Additionally, Go binaries can make reverse engineering a lot more difficult as compared to malware written in other languages such as C++ or C#, not to mention prolonging analysis and detection times.

When opened, phishing emails contain a Microsoft Office attachment that retrieves an obfuscated VBA macro that is automatically executed if the recipient allows macros to be executed.

When the macro is executed, an image file named “OxB36F8GEEC634.jpg” is downloaded, which appears to be the First Deep Field captured by JWST, but is actually a Base64-encoded payload when examined in a text editor.

Deobfuscated [macro] code executes [a command] which downloads a file named OxB36F8GEEC634.jpg, decodes it into a binary (msdllupdate.exe), and then executes it,” Securonix researchers D. Peck, T. Iuzvyk, and O. Kolesnikov explained.

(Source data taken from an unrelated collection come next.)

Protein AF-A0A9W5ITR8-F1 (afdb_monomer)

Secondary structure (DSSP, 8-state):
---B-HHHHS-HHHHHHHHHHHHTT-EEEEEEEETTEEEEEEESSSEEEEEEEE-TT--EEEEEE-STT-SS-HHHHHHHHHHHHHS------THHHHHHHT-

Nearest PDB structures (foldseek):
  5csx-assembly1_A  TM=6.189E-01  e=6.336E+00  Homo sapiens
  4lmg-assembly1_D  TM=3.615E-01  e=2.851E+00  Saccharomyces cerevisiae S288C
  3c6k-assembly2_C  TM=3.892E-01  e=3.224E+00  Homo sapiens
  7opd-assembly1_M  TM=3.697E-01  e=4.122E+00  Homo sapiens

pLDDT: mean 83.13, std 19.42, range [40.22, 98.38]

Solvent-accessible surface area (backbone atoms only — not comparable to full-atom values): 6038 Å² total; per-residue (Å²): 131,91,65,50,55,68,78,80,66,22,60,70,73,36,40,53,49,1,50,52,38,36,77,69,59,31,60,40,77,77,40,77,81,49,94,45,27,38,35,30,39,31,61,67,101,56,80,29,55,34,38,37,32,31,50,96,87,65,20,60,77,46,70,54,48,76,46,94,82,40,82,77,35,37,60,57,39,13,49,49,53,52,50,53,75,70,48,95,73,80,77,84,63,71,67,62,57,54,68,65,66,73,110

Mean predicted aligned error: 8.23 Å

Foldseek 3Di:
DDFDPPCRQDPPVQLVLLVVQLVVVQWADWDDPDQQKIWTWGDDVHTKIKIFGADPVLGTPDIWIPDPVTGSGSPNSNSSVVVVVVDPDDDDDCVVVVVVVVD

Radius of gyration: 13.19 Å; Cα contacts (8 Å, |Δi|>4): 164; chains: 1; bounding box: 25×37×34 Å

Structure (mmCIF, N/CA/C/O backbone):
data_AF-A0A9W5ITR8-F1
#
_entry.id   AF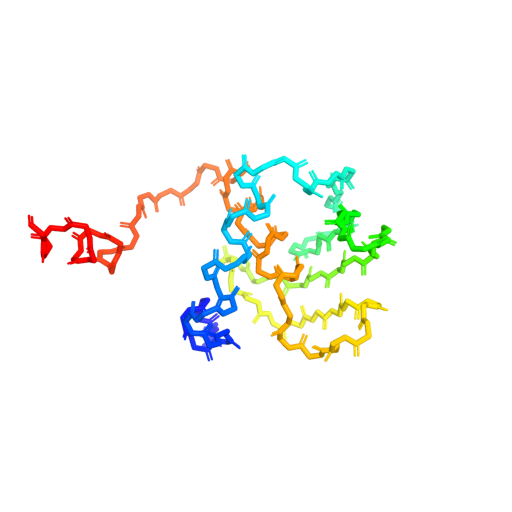-A0A9W5ITR8-F1
#
loop_
_atom_site.group_PDB
_atom_site.id
_atom_site.type_symbol
_atom_site.label_atom_id
_atom_site.label_alt_id
_atom_site.label_comp_id
_atom_site.label_asym_id
_atom_site.label_entity_id
_atom_site.label_seq_id
_atom_site.pdbx_PDB_ins_code
_atom_site.Cartn_x
_atom_site.Cartn_y
_atom_site.Cartn_z
_atom_site.occupancy
_atom_site.B_iso_or_equiv
_atom_site.auth_seq_id
_atom_site.auth_comp_id
_atom_site.auth_asym_id
_atom_site.auth_atom_id
_atom_site.pdbx_PDB_model_num
ATOM 1 N N . MET A 1 1 ? 9.984 -5.808 -21.745 1.00 42.47 1 MET A N 1
ATOM 2 C CA . MET A 1 1 ? 10.361 -5.323 -20.399 1.00 42.47 1 MET A CA 1
ATOM 3 C C . MET A 1 1 ? 9.630 -6.201 -19.399 1.00 42.47 1 MET A C 1
ATOM 5 O O . MET A 1 1 ? 8.414 -6.215 -19.421 1.00 42.47 1 MET A O 1
ATOM 9 N N . SER A 1 2 ? 10.332 -7.008 -18.609 1.00 47.06 2 SER A N 1
ATOM 10 C CA . SER A 1 2 ? 9.715 -7.968 -17.685 1.00 47.06 2 SER A CA 1
ATOM 11 C C . SER A 1 2 ? 9.170 -7.246 -16.448 1.00 47.06 2 SER A C 1
ATOM 13 O O . SER A 1 2 ? 9.919 -6.827 -15.565 1.00 47.06 2 SER A O 1
ATOM 15 N N . GLY A 1 3 ? 7.862 -7.007 -16.406 1.00 50.94 3 GLY A N 1
ATOM 16 C CA . GLY A 1 3 ? 7.157 -6.722 -15.159 1.00 50.94 3 GLY A CA 1
ATOM 17 C C . GLY A 1 3 ? 6.940 -8.003 -14.353 1.00 50.94 3 GLY A C 1
ATOM 18 O O . GLY A 1 3 ? 6.886 -9.096 -14.915 1.00 50.94 3 GLY A O 1
ATOM 19 N N . ILE A 1 4 ? 6.906 -7.886 -13.025 1.00 55.34 4 ILE A N 1
ATOM 20 C CA . ILE A 1 4 ? 6.643 -9.013 -12.126 1.00 55.34 4 ILE A CA 1
ATOM 21 C C . ILE A 1 4 ? 5.161 -8.958 -11.748 1.00 55.34 4 ILE A C 1
ATOM 23 O O . ILE A 1 4 ? 4.726 -8.014 -11.089 1.00 55.34 4 ILE A O 1
ATOM 27 N N . TYR A 1 5 ? 4.398 -9.971 -12.168 1.00 59.12 5 TYR A N 1
ATOM 28 C CA . TYR A 1 5 ? 2.988 -10.148 -11.800 1.00 59.12 5 TYR A CA 1
ATOM 29 C C . TYR A 1 5 ? 2.852 -10.334 -10.279 1.00 59.12 5 TYR A C 1
ATOM 31 O O . TYR A 1 5 ? 3.696 -10.987 -9.654 1.00 59.12 5 TYR A O 1
ATOM 39 N N . LEU A 1 6 ? 1.774 -9.803 -9.689 1.00 61.12 6 LEU A N 1
ATOM 40 C CA . LEU A 1 6 ? 1.470 -9.881 -8.252 1.00 61.12 6 LEU A CA 1
ATOM 41 C C . LEU A 1 6 ? 1.716 -11.278 -7.609 1.00 61.12 6 LEU A C 1
ATOM 43 O O . LEU A 1 6 ? 2.329 -11.306 -6.537 1.00 61.12 6 LEU A O 1
ATOM 47 N N . PRO A 1 7 ? 1.367 -12.429 -8.239 1.00 57.25 7 PRO A N 1
ATOM 48 C CA . PRO A 1 7 ? 1.622 -13.774 -7.719 1.00 57.25 7 PRO A CA 1
ATOM 49 C C . PRO A 1 7 ? 3.092 -14.119 -7.485 1.00 57.25 7 PRO A C 1
ATOM 51 O O . PRO A 1 7 ? 3.380 -15.007 -6.688 1.00 57.25 7 PRO A O 1
ATOM 54 N N . ARG A 1 8 ? 4.033 -13.469 -8.185 1.00 67.94 8 ARG A N 1
ATOM 55 C CA . ARG A 1 8 ? 5.471 -13.723 -7.996 1.00 67.94 8 ARG A CA 1
ATOM 56 C C . ARG A 1 8 ? 6.099 -12.813 -6.948 1.00 67.94 8 ARG A C 1
ATOM 58 O O . ARG A 1 8 ? 7.087 -13.212 -6.342 1.00 67.94 8 ARG A O 1
ATOM 65 N N . LEU A 1 9 ? 5.552 -11.614 -6.736 1.00 80.06 9 LEU A N 1
ATOM 66 C CA . LEU A 1 9 ? 6.113 -10.661 -5.776 1.00 80.06 9 LEU A CA 1
ATOM 67 C C . LEU A 1 9 ? 5.651 -10.943 -4.342 1.00 80.06 9 LEU A C 1
ATOM 69 O O . LEU A 1 9 ? 6.415 -10.760 -3.396 1.00 80.06 9 LEU A O 1
ATOM 73 N N . PHE A 1 10 ? 4.409 -11.402 -4.174 1.00 87.25 10 PHE A N 1
ATOM 74 C CA . PHE A 1 10 ? 3.832 -11.674 -2.863 1.00 87.25 10 PHE A CA 1
ATOM 75 C C . PHE A 1 10 ? 3.588 -13.171 -2.679 1.00 87.25 10 PHE A C 1
ATOM 77 O O . PHE A 1 10 ? 2.912 -13.777 -3.511 1.00 87.25 10 PHE A O 1
ATOM 84 N N . PRO A 1 11 ? 4.026 -13.771 -1.555 1.00 89.88 11 PRO A N 1
ATOM 85 C CA . PRO A 1 11 ? 3.567 -15.101 -1.181 1.00 89.88 11 PRO A CA 1
ATOM 86 C C . PRO A 1 11 ? 2.028 -15.165 -1.200 1.00 89.88 11 PRO A C 1
ATOM 88 O O . PRO A 1 11 ? 1.391 -14.193 -0.774 1.00 89.88 11 PRO A O 1
ATOM 91 N N . PRO A 1 12 ? 1.403 -16.291 -1.597 1.00 90.12 12 PRO A N 1
ATOM 92 C CA . PRO A 1 12 ? -0.052 -16.369 -1.779 1.00 90.12 12 PRO A CA 1
ATOM 93 C C . PRO A 1 12 ? -0.865 -15.883 -0.570 1.00 90.12 12 PRO A C 1
ATOM 95 O O . PRO A 1 12 ? -1.860 -15.171 -0.707 1.00 90.12 12 PRO A O 1
ATOM 98 N N . HIS A 1 13 ? -0.406 -16.191 0.646 1.00 92.69 13 HIS A N 1
ATOM 99 C CA . HIS A 1 13 ? -1.063 -15.744 1.874 1.00 92.69 13 HIS A CA 1
ATOM 100 C C . HIS A 1 13 ? -0.961 -14.221 2.096 1.00 92.69 13 HIS A C 1
ATOM 102 O O . HIS A 1 13 ? -1.878 -13.624 2.660 1.00 92.69 13 HIS A O 1
ATOM 108 N N . ILE A 1 14 ? 0.114 -13.565 1.644 1.00 94.62 14 ILE A N 1
ATOM 109 C CA . ILE A 1 14 ? 0.250 -12.104 1.697 1.00 94.62 14 ILE A CA 1
ATOM 110 C C . ILE A 1 14 ? -0.662 -11.445 0.668 1.00 94.62 14 ILE A C 1
ATOM 112 O O . ILE A 1 14 ? -1.376 -10.508 1.032 1.00 94.62 14 ILE A O 1
ATOM 116 N N . ALA A 1 15 ? -0.693 -11.963 -0.563 1.00 93.31 15 ALA A N 1
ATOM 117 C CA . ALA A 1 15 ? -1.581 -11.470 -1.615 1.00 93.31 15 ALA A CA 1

This binary, a 64-bit Windows executable of 1.7MB, is not only designed to evade antimalware engines, but it is also obscured by using a GitHub-available Golang obfuscation tool.

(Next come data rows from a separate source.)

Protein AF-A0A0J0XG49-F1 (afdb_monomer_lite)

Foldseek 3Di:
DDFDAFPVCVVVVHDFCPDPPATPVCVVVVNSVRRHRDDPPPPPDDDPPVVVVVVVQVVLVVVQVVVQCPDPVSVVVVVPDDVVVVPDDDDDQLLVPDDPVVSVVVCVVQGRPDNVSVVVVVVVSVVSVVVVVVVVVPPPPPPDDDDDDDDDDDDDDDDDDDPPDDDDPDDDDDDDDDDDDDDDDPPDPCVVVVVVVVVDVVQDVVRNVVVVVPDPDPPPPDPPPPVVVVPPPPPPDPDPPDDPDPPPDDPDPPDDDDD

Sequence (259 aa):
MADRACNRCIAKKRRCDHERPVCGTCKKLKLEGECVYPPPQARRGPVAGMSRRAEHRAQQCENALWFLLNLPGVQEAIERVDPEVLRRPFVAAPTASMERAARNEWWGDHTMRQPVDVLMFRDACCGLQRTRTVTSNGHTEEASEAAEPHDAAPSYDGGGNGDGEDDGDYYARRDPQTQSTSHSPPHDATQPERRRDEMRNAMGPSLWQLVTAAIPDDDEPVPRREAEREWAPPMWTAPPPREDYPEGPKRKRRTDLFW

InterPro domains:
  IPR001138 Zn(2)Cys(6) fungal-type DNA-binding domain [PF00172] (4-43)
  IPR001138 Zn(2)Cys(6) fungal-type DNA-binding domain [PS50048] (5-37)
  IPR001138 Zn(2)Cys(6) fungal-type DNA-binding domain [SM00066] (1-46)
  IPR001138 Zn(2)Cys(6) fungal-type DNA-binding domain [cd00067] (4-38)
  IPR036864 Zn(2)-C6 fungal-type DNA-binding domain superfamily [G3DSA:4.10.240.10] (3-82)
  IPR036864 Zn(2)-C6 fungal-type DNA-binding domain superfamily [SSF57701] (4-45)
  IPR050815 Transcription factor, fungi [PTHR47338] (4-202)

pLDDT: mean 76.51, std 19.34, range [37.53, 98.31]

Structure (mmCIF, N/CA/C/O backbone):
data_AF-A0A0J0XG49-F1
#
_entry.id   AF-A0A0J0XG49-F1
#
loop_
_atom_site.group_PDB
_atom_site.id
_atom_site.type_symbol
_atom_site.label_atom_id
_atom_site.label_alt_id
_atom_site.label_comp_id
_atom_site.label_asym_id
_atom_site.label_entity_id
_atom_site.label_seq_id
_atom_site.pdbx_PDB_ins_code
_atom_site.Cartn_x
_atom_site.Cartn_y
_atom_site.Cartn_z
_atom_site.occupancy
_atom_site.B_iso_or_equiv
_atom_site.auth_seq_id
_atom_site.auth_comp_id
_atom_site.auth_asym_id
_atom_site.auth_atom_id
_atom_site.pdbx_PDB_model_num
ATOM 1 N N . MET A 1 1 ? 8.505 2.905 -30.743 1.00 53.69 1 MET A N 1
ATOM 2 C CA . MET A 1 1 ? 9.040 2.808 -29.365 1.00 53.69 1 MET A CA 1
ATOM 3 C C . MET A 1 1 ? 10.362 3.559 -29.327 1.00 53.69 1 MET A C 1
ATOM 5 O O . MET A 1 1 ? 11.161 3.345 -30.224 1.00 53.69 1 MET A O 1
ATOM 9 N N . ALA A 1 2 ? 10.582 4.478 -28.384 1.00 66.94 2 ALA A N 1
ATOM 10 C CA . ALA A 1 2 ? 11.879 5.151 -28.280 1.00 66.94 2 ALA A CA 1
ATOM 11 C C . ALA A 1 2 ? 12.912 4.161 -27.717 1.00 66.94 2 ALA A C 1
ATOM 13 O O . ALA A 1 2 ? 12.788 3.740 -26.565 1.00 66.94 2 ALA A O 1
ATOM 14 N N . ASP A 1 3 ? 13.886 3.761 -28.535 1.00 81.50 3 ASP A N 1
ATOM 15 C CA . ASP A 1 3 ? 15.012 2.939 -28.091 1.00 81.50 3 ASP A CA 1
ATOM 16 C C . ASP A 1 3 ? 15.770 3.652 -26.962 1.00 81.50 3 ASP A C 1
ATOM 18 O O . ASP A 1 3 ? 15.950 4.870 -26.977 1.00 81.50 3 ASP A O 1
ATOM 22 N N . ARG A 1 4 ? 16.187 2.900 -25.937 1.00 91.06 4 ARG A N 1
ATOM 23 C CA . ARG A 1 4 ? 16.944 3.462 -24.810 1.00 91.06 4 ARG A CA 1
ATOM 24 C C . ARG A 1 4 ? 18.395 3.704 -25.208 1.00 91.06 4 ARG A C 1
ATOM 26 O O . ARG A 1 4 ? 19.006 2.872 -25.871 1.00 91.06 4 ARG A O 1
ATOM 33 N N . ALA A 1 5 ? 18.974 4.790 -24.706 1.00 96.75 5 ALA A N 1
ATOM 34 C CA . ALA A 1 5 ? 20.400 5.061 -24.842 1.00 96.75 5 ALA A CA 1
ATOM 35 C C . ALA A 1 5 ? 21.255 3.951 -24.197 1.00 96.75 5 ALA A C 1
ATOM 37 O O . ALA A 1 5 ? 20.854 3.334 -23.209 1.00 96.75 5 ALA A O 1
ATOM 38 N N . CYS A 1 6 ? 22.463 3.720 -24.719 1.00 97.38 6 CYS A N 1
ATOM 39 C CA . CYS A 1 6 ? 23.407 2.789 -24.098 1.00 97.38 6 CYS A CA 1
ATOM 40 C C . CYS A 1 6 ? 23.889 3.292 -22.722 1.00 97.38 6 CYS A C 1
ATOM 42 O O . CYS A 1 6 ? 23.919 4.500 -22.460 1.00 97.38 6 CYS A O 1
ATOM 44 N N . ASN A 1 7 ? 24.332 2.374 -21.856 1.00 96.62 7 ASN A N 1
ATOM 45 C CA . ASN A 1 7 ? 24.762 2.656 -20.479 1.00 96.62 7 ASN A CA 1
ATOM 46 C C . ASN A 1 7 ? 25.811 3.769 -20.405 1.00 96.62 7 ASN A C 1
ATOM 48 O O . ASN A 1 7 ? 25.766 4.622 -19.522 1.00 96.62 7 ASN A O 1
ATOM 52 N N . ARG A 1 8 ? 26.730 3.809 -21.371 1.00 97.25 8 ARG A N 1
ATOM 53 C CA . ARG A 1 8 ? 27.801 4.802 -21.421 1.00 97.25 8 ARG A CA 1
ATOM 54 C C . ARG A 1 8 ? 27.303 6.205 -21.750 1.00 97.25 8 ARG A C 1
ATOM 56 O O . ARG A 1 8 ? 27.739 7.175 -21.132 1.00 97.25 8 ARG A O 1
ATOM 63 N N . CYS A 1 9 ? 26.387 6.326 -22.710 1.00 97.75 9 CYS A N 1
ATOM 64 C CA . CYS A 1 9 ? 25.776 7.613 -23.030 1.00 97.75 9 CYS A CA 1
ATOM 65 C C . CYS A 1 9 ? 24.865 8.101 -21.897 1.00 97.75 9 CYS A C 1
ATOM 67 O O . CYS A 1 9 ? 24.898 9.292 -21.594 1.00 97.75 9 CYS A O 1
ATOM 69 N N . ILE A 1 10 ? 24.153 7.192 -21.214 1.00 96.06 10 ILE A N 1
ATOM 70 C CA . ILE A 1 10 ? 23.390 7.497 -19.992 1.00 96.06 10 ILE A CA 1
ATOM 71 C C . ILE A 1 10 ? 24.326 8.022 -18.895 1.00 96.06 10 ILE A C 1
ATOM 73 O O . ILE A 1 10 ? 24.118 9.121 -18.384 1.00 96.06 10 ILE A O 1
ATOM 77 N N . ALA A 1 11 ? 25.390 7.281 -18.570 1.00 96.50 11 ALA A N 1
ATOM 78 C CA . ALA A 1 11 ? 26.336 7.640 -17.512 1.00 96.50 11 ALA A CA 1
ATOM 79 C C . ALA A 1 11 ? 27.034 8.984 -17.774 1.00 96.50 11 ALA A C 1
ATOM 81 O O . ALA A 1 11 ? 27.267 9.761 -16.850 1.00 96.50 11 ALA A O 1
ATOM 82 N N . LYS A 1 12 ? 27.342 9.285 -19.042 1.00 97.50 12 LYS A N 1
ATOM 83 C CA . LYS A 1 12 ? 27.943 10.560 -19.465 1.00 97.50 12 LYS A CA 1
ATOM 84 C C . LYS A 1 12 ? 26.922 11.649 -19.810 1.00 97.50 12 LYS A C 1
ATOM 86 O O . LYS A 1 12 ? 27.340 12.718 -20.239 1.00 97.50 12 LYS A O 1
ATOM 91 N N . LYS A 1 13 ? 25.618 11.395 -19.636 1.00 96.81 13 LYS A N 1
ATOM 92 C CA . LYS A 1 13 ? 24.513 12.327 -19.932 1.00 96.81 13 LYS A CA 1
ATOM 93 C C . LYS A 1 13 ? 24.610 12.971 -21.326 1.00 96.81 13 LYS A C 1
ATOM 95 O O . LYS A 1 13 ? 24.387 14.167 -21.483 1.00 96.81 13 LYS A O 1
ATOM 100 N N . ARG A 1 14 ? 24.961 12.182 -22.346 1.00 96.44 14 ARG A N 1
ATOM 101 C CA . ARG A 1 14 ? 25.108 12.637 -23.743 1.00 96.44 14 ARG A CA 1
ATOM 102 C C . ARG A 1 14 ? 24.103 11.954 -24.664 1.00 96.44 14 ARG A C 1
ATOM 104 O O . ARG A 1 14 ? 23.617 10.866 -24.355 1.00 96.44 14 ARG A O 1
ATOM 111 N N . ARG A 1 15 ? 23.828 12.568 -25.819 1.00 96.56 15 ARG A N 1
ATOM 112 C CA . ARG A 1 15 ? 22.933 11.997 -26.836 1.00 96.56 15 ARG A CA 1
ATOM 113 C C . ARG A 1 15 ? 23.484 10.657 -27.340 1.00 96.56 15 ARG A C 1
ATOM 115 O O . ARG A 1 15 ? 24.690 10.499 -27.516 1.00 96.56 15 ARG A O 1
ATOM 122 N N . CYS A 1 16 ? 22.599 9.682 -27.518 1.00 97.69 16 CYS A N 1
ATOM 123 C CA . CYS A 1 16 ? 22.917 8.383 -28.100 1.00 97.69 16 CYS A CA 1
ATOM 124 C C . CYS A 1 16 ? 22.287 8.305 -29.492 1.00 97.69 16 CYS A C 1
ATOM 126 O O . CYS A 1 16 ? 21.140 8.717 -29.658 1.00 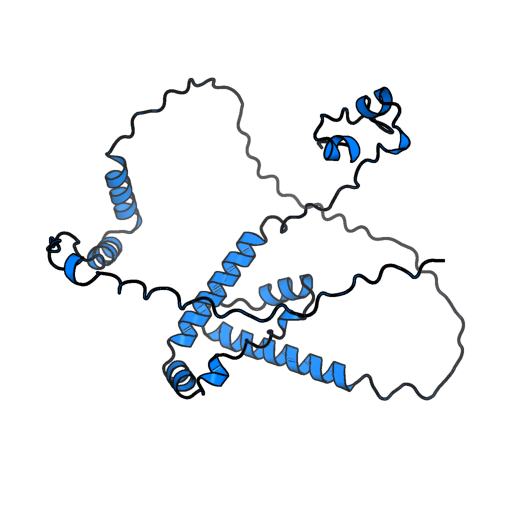97.69 16 CYS A O 1
ATOM 128 N N . ASP A 1 17 ? 23.028 7.780 -30.465 1.00 96.81 17 ASP A N 1
ATOM 129 C CA . ASP A 1 17 ? 22.555 7.632 -31.849 1.00 96.81 17 ASP A CA 1
ATOM 130 C C . ASP A 1 17 ? 21.737 6.341 -32.052 1.00 96.81 17 ASP A C 1
ATOM 132 O O . ASP A 1 17 ? 21.149 6.142 -33.103 1.00 96.81 17 ASP A O 1
ATOM 136 N N . HIS A 1 18 ? 21.681 5.473 -31.034 1.00 95.69 18 HIS A N 1
ATOM 137 C CA . HIS A 1 18 ? 20.919 4.212 -30.997 1.00 95.69 18 HIS A CA 1
ATOM 138 C C . HIS A 1 18 ? 21.264 3.169 -32.081 1.00 95.69 18 HIS A C 1
ATOM 140 O O . HIS A 1 18 ? 20.614 2.131 -32.153 1.00 95.69 18 HIS A O 1
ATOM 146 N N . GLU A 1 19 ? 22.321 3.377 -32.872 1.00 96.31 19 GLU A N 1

Gobfuscate was previously documented as being used by the actors behind ChaChi, a remote access trojan employed by the operators of the PYSA (aka Mespinoza) ransomware, and the Sliver command-and-control framework.

Communication with the C2 server is facilitated through encrypted DNS queries and responses, enabling the malware to run commands sent by the server through the Windows Command Prompt (cmd.exe). The C2 domains for the campaign are said to have been registered in late May 2022.

Several adversaries have tweaked their campaigns by switching to rogue LNK and ISO files for deploying malware due to Microsoft’s decision to block macros by default across Office apps. Whether GO#WEBBFUSCATOR will adopt a similar attack method remains to be seen.

Using a legitimate image to build a Golang binary with Certutil is not very common, the researchers said, adding, “it is clear that the original author of the binary intended the payload to be counter-forensically defensible and anti-EDR detection resistant.”